Le président de la formation de jugement a dispensé la rapporteure publique, sur sa proposition, de prononcer des conclusions à l'audience.
Les parties ont été régulièrement averties du jour de l'audience.
Le rapport de M. B a été entendu au cours de l'audience publique.
Considérant ce qui suit :
1. Mme C, ressortissante gabonaise née le 25 août 1989, est entrée en France le 1er septembre 2015 munie de son passeport revêtu d'un visa long séjour afin d'y poursuivre ses études. A l'expiration de son visa long séjour la requérante s'est vu délivrer un titre de séjour valable du 5 octobre 2016 au 4 octobre 2017. Un titre de séjour en qualité de salarié lui a été délivré au titre de la période du 11 octobre 2019 au 10 octobre 2020. Par décision du 30 avril 2021 le préfet de Meurthe-et-Moselle a refusé de renouveler son titre de séjour, lui a fait obligation de quitter le territoire français dans un délai de trente jours et a fixé le pays à destination duquel elle pourra être reconduite d'office. Par un courrier du 16 août 2021, le préfet de Meurthe-et-Moselle a rejeté le recours gracieux formé par Mme C contre cet arrêté. Par un courrier du 5 janvier 2022, reçu par les services de la préfecture de Meurthe-et-Moselle le 13 janvier 2022, Mme C a sollicité la délivrance, à titre principal, d'un titre de séjour portant la mention " salarié " ou " vie privée et familiale " sur le fondement de l'article L. 435-1 du code de l'entrée et du séjour des étrangers et du droit d'asile et, à titre subsidiaire, la délivrance d'un titre de séjour portant la mention " vie privée et familiale " sur le fondement de l'article L. 423-23 du même code. Par une décision du 23 mai 2022, le préfet de Meurthe-et-Moselle a refusé de procéder à l'enregistrement de cette demande. Par les requêtes susvisées, qu'il y a lieu de joindre pour statuer par un même jugement, Mme C demande au tribunal d'annuler la décision du 16 août 2021 portant rejet de son recours gracieux et la décision du 23 mai 2022 portant refus d'enregistrement de sa demande de titre de séjour.

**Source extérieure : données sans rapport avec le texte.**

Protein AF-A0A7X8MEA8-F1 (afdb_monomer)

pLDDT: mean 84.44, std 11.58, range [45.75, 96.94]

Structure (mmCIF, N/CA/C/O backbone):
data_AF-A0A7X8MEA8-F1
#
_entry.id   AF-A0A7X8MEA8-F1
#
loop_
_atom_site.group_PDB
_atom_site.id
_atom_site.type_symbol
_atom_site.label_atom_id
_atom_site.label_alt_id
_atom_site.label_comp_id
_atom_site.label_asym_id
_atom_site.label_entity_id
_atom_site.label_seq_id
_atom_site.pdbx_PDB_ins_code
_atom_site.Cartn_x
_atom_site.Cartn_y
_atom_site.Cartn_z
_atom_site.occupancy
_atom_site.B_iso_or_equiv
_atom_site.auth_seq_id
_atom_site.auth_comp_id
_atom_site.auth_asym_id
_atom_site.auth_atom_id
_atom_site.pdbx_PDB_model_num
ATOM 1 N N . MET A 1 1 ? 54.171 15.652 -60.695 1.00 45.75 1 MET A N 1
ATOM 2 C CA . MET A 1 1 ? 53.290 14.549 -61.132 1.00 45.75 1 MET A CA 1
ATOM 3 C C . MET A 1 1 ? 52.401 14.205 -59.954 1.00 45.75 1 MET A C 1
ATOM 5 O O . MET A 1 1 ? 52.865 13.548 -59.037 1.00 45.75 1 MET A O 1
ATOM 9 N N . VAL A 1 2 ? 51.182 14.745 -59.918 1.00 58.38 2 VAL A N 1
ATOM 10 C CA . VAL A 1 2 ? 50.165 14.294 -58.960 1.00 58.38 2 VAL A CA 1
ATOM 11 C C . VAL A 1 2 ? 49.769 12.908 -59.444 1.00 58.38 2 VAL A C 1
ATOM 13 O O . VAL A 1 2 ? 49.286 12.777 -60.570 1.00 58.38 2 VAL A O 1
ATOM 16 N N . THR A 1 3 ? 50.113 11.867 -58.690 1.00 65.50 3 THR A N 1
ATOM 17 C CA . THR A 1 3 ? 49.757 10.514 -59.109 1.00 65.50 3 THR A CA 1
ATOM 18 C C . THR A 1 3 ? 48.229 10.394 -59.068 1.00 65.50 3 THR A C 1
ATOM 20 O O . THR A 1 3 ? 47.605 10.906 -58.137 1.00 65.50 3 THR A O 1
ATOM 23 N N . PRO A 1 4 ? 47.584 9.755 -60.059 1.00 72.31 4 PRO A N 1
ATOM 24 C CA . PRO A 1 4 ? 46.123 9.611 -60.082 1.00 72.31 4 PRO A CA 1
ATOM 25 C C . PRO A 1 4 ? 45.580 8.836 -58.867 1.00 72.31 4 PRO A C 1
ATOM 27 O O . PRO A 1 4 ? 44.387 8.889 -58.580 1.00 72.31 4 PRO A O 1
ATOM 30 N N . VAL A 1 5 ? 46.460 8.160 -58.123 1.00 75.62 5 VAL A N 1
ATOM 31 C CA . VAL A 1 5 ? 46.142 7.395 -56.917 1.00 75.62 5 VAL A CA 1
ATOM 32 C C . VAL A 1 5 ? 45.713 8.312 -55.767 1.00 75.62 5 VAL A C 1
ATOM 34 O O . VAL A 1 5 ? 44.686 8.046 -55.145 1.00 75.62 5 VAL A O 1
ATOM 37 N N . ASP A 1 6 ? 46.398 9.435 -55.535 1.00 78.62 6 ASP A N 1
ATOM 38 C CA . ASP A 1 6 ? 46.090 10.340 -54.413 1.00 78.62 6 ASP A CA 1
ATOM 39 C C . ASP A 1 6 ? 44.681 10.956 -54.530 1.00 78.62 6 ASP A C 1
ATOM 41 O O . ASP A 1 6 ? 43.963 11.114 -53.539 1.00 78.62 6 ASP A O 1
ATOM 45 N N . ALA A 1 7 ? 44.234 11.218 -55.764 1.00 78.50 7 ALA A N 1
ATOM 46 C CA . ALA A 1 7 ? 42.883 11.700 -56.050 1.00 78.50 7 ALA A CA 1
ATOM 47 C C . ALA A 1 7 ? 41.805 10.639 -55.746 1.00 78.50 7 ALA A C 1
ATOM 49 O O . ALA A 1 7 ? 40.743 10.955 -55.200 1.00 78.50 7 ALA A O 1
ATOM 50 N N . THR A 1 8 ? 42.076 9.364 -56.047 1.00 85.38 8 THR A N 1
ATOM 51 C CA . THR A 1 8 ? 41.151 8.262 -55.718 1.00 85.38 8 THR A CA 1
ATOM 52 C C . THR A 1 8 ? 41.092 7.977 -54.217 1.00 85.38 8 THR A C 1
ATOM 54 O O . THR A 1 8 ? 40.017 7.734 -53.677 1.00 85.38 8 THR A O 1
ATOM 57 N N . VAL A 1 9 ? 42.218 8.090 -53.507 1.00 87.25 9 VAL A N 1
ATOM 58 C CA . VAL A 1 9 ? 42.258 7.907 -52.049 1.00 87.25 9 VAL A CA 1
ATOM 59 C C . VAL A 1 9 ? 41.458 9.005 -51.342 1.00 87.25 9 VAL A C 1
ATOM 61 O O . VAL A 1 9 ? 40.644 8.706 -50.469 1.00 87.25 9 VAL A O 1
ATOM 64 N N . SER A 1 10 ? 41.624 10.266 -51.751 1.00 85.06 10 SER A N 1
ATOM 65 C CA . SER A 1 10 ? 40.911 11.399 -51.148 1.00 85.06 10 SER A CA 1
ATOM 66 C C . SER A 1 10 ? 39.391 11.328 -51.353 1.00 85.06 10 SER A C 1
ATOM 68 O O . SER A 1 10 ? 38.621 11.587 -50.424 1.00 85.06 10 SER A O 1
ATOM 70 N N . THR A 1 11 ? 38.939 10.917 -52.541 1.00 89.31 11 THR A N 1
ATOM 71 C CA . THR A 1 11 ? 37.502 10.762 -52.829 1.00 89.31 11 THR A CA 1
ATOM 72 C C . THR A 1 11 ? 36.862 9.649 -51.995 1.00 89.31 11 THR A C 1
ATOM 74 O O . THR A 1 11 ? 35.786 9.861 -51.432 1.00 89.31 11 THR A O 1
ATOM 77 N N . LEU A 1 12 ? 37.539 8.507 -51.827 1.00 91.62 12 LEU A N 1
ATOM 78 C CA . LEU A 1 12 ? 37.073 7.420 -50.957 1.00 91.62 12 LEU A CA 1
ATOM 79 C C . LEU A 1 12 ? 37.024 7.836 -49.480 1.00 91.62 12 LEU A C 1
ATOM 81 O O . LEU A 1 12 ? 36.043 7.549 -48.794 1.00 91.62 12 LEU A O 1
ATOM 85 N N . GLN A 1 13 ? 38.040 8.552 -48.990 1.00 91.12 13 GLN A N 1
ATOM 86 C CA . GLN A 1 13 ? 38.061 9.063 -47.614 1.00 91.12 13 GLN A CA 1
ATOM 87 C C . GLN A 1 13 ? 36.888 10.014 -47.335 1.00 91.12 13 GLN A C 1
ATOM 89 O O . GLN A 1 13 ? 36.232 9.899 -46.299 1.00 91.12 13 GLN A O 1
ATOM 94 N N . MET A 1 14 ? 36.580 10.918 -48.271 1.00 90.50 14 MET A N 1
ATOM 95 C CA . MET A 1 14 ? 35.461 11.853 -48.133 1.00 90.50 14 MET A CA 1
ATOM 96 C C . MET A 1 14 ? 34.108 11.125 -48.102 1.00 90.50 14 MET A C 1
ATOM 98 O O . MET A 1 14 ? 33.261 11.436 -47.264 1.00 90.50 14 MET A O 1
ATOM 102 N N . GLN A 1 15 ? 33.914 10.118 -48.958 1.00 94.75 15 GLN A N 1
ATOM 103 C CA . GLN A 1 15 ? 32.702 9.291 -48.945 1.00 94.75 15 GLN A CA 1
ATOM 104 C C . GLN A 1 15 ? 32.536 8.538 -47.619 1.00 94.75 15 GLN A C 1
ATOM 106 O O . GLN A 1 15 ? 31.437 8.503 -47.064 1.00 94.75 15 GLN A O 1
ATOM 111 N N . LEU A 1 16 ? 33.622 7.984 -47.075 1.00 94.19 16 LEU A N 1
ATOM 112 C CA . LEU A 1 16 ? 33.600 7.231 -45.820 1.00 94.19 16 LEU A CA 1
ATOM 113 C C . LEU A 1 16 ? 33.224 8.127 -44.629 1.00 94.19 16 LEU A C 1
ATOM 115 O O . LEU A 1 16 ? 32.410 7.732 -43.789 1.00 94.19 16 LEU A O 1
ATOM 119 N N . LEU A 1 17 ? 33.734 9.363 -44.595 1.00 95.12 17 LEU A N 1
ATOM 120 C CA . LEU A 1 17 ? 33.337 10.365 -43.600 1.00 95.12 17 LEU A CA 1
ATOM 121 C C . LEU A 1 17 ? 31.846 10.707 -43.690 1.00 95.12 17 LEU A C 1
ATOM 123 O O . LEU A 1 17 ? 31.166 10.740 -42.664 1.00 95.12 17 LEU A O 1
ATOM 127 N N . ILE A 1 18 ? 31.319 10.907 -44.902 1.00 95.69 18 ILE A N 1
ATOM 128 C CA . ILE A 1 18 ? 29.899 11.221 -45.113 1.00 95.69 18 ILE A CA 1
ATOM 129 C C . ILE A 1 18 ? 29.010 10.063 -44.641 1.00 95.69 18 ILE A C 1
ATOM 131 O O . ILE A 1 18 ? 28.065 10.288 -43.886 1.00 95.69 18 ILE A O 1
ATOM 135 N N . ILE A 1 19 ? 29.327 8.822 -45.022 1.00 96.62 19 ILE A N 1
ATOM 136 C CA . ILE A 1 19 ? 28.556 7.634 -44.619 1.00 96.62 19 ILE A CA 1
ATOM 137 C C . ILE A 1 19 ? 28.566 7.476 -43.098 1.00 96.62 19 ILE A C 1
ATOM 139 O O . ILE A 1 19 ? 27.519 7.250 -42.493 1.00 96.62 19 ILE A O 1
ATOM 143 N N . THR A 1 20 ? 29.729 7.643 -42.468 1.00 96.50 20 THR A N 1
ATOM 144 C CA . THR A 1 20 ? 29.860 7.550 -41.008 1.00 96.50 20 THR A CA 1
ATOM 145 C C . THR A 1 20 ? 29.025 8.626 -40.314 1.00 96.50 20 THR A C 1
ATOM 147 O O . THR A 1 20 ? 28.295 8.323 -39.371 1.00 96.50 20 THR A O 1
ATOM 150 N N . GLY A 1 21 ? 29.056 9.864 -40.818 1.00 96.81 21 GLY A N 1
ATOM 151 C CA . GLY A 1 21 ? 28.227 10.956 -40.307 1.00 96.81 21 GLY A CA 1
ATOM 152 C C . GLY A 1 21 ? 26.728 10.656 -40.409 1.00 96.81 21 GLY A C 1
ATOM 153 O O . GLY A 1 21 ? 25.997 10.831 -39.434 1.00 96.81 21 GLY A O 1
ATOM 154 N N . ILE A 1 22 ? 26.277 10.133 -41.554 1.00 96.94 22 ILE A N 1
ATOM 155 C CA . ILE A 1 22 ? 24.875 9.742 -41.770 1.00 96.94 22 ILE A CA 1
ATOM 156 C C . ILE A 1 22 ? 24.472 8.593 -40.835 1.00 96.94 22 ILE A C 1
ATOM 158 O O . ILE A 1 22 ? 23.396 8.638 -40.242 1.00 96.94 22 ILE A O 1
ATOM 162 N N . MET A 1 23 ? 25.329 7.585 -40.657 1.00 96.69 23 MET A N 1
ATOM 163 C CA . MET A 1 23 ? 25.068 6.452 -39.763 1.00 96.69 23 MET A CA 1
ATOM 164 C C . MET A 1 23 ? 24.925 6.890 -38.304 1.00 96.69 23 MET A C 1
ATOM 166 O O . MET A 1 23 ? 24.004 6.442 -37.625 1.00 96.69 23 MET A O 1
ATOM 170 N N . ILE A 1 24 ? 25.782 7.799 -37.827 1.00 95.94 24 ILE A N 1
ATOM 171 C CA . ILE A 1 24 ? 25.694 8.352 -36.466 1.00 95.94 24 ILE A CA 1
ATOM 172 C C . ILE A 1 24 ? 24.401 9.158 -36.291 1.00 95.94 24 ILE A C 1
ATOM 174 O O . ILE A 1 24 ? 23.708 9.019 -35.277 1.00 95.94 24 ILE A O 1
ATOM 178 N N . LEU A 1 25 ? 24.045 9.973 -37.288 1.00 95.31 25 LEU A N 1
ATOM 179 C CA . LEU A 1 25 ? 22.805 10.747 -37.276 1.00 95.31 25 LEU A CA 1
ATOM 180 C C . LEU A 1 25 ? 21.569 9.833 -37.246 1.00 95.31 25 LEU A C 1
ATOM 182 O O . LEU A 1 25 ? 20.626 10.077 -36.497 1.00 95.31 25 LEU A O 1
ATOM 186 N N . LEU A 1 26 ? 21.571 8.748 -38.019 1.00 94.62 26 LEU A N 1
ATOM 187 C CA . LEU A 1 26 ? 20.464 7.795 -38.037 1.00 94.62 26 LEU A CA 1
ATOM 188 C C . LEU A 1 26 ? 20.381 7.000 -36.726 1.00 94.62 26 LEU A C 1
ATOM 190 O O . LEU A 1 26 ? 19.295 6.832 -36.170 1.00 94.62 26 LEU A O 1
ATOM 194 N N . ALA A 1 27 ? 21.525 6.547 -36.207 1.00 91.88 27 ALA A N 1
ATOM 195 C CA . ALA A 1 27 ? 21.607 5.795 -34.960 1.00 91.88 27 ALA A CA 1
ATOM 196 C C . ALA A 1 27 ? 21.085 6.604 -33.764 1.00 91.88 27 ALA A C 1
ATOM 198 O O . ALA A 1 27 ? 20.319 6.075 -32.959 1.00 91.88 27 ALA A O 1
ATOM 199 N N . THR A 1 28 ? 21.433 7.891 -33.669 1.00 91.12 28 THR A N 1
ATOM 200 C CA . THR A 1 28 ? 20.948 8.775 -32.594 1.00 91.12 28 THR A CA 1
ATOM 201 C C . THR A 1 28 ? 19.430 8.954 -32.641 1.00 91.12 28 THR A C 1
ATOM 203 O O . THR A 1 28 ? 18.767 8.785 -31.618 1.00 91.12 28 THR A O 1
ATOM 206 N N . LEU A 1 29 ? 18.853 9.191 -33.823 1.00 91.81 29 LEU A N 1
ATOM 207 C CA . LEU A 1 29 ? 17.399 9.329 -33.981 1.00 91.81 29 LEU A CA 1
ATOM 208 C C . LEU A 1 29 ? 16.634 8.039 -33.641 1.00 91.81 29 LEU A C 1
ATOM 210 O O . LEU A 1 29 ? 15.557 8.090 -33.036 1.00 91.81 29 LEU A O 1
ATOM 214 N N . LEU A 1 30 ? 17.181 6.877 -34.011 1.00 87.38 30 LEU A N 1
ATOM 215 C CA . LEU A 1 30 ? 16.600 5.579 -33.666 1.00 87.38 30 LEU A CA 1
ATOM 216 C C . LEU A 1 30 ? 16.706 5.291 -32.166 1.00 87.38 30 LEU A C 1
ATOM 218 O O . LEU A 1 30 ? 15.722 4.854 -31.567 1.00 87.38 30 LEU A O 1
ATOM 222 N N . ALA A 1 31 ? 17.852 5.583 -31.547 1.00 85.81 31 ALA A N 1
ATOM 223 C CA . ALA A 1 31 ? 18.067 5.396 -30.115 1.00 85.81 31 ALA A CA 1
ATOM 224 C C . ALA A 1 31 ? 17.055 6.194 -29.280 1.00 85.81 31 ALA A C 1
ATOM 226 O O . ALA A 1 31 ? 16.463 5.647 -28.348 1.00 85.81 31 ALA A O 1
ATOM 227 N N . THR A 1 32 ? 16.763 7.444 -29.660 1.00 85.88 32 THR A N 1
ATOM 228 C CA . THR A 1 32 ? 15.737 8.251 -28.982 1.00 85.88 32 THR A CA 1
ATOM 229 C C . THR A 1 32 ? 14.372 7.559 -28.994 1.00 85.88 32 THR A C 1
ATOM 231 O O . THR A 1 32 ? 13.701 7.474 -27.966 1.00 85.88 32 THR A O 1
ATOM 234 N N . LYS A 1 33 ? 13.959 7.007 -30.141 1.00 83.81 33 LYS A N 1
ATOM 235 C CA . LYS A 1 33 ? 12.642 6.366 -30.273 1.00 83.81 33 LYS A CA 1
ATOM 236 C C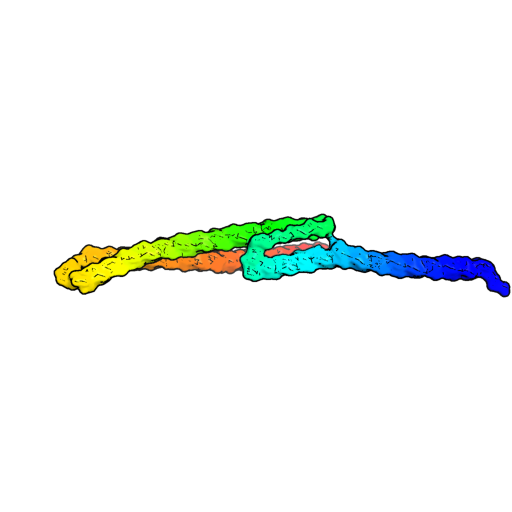 . LYS A 1 33 ? 12.564 4.982 -29.626 1.00 83.81 33 LYS A C 1
ATOM 238 O O . LYS A 1 33 ? 11.515 4.648 -29.082 1.00 83.81 33 LYS A O 1
ATOM 243 N N . HIS A 1 34 ? 13.633 4.191 -29.686 1.00 81.50 34 HIS A N 1
ATOM 244 C CA . HIS A 1 34 ? 13.632 2.796 -29.231 1.00 81.50 34 HIS A CA 1
ATOM 245 C C . HIS A 1 34 ? 14.123 2.593 -27.792 1.00 81.50 34 HIS A C 1
ATOM 247 O O . HIS A 1 34 ? 13.822 1.553 -27.212 1.00 81.50 34 HIS A O 1
ATOM 253 N N . ILE A 1 35 ? 14.846 3.557 -27.214 1.00 83.75 35 ILE A N 1
ATOM 254 C CA . ILE A 1 35 ? 15.421 3.458 -25.862 1.00 83.75 35 ILE A CA 1
ATOM 255 C C . ILE A 1 35 ? 14.927 4.606 -24.981 1.00 83.75 35 ILE A C 1
ATOM 257 O O . ILE A 1 35 ? 14.288 4.360 -23.959 1.00 83.75 35 ILE A O 1
ATOM 261 N N . SER A 1 36 ? 15.175 5.859 -25.377 1.00 88.38 36 SER A N 1
ATOM 262 C CA . SER A 1 36 ? 14.904 7.018 -24.512 1.00 88.38 36 SER A CA 1
ATOM 263 C C . SER A 1 36 ? 13.410 7.206 -24.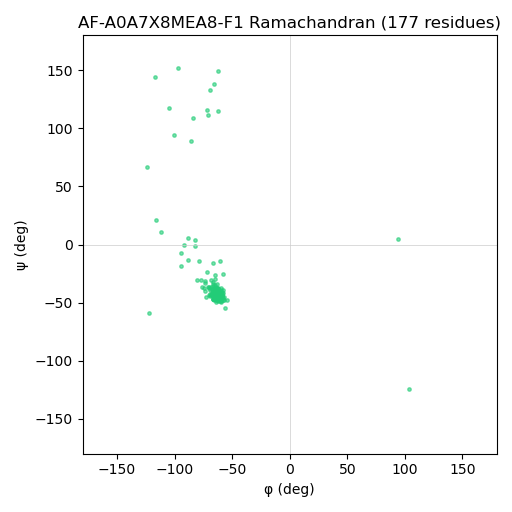229 1.00 88.38 36 SER A C 1
ATOM 265 O O . SER A 1 36 ? 13.017 7.320 -23.069 1.00 88.38 36 SER A O 1
ATOM 267 N N . ASN A 1 37 ? 12.565 7.160 -25.264 1.00 85.06 37 ASN A N 1
ATOM 268 C CA . ASN A 1 37 ? 11.121 7.36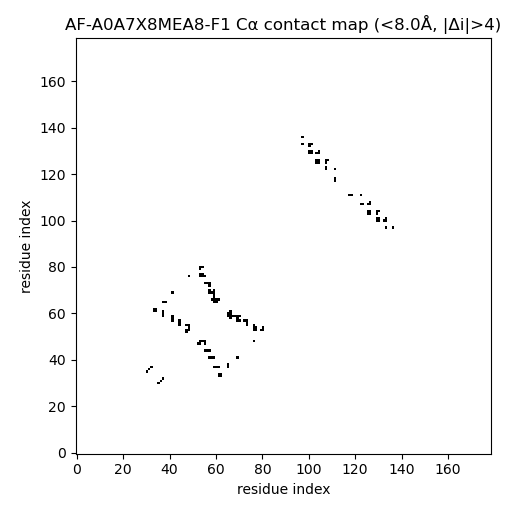8 -25.119 1.00 85.06 37 ASN A CA 1
ATOM 269 C C . ASN A 1 37 ? 10.425 6.301 -24.238 1.00 85.06 37 ASN A C 1
ATOM 271 O O . ASN A 1 37 ? 9.595 6.680 -23.408 1.00 85.06 37 ASN A O 1
ATOM 275 N N . PRO A 1 38 ? 10.706 4.984 -24.373 1.00 85.00 38 PRO A N 1
ATOM 276 C CA . PRO A 1 38 ? 10.154 3.972 -23.467 1.00 85.00 38 PRO A CA 1
ATOM 277 C C . PRO A 1 38 ? 10.575 4.149 -22.002 1.00 85.00 38 PRO A C 1
ATOM 279 O O . PRO A 1 38 ? 9.741 3.999 -21.110 1.00 85.00 38 PRO A O 1
ATOM 282 N N . ILE A 1 39 ? 11.841 4.494 -21.743 1.00 87.75 39 ILE A N 1
ATOM 283 C CA . ILE A 1 39 ? 12.345 4.697 -20.376 1.00 87.75 39 ILE A CA 1
ATOM 284 C C . ILE A 1 39 ? 11.670 5.907 -19.727 1.00 87.75 39 ILE A C 1
ATOM 286 O O . ILE A 1 39 ? 11.287 5.847 -18.559 1.00 87.75 39 ILE A O 1
ATOM 290 N N . GLU A 1 40 ? 11.465 6.987 -20.480 1.00 87.62 40 GLU A N 1
ATOM 291 C CA . GLU A 1 40 ? 10.760 8.164 -19.977 1.00 87.62 40 GLU A CA 1
ATOM 292 C C . GLU A 1 40 ? 9.306 7.847 -19.597 1.00 87.62 40 GLU A C 1
ATOM 294 O O . GLU A 1 40 ? 8.850 8.250 -18.527 1.00 87.62 40 GLU A O 1
ATOM 299 N N . GLN A 1 41 ? 8.597 7.061 -20.414 1.00 86.88 41 GLN A N 1
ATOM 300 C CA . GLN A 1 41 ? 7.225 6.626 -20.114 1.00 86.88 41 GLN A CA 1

Sur les conclusions à fin d'annulation de la décision du 16 août 2021 :
2. Il est toujours loisible à la personne intéressée, sauf à ce que des dispositions spéciales en disposent autrement, de former à l'encontre d'une décision administrative un recours gracieux devant l'auteur de cet acte et de ne former un recours contentieux que lorsque le recours gracieux a été rejeté. L'exercice du recours gracieux n'ayant d'autre objet que d'inviter l'auteur de la décision à reconsidérer sa position, un recours contentieux consécutif au rejet d'un recours gracieux doit nécessairement être regardé comme étant dirigé, non pas tant contre le rejet du recours gracieux dont les vices propres ne peuvent être utilement contestés, que contre la décision initialement prise par l'autorité administrative. Il appartient, en conséquence, au juge administratif, s'il est saisi dans le délai de recours contentieux qui a recommencé de courir à compter de la notification du rejet du recours gracieux, de conclusions dirigées formellement contre le seul rejet du recours gracieux, d'interpréter les conclusions qui lui sont soumises comme étant aussi dirigées contre la décision administrative initiale.
3. Il résulte de ce qui précède que les conclusions de Mme C dirigées contre la décision du 16 août 2021 par laquelle le préfet de Meurthe-et-Moselle a rejeté le recours gracieux qu'elle a présenté le 14 juin 2021 doivent être regardées comme étant dirigées également contre la décision du 30 avril 2021 par laquelle le préfet a refusé de renouveler sa carte de séjour temporaire portant la mention " salarié ".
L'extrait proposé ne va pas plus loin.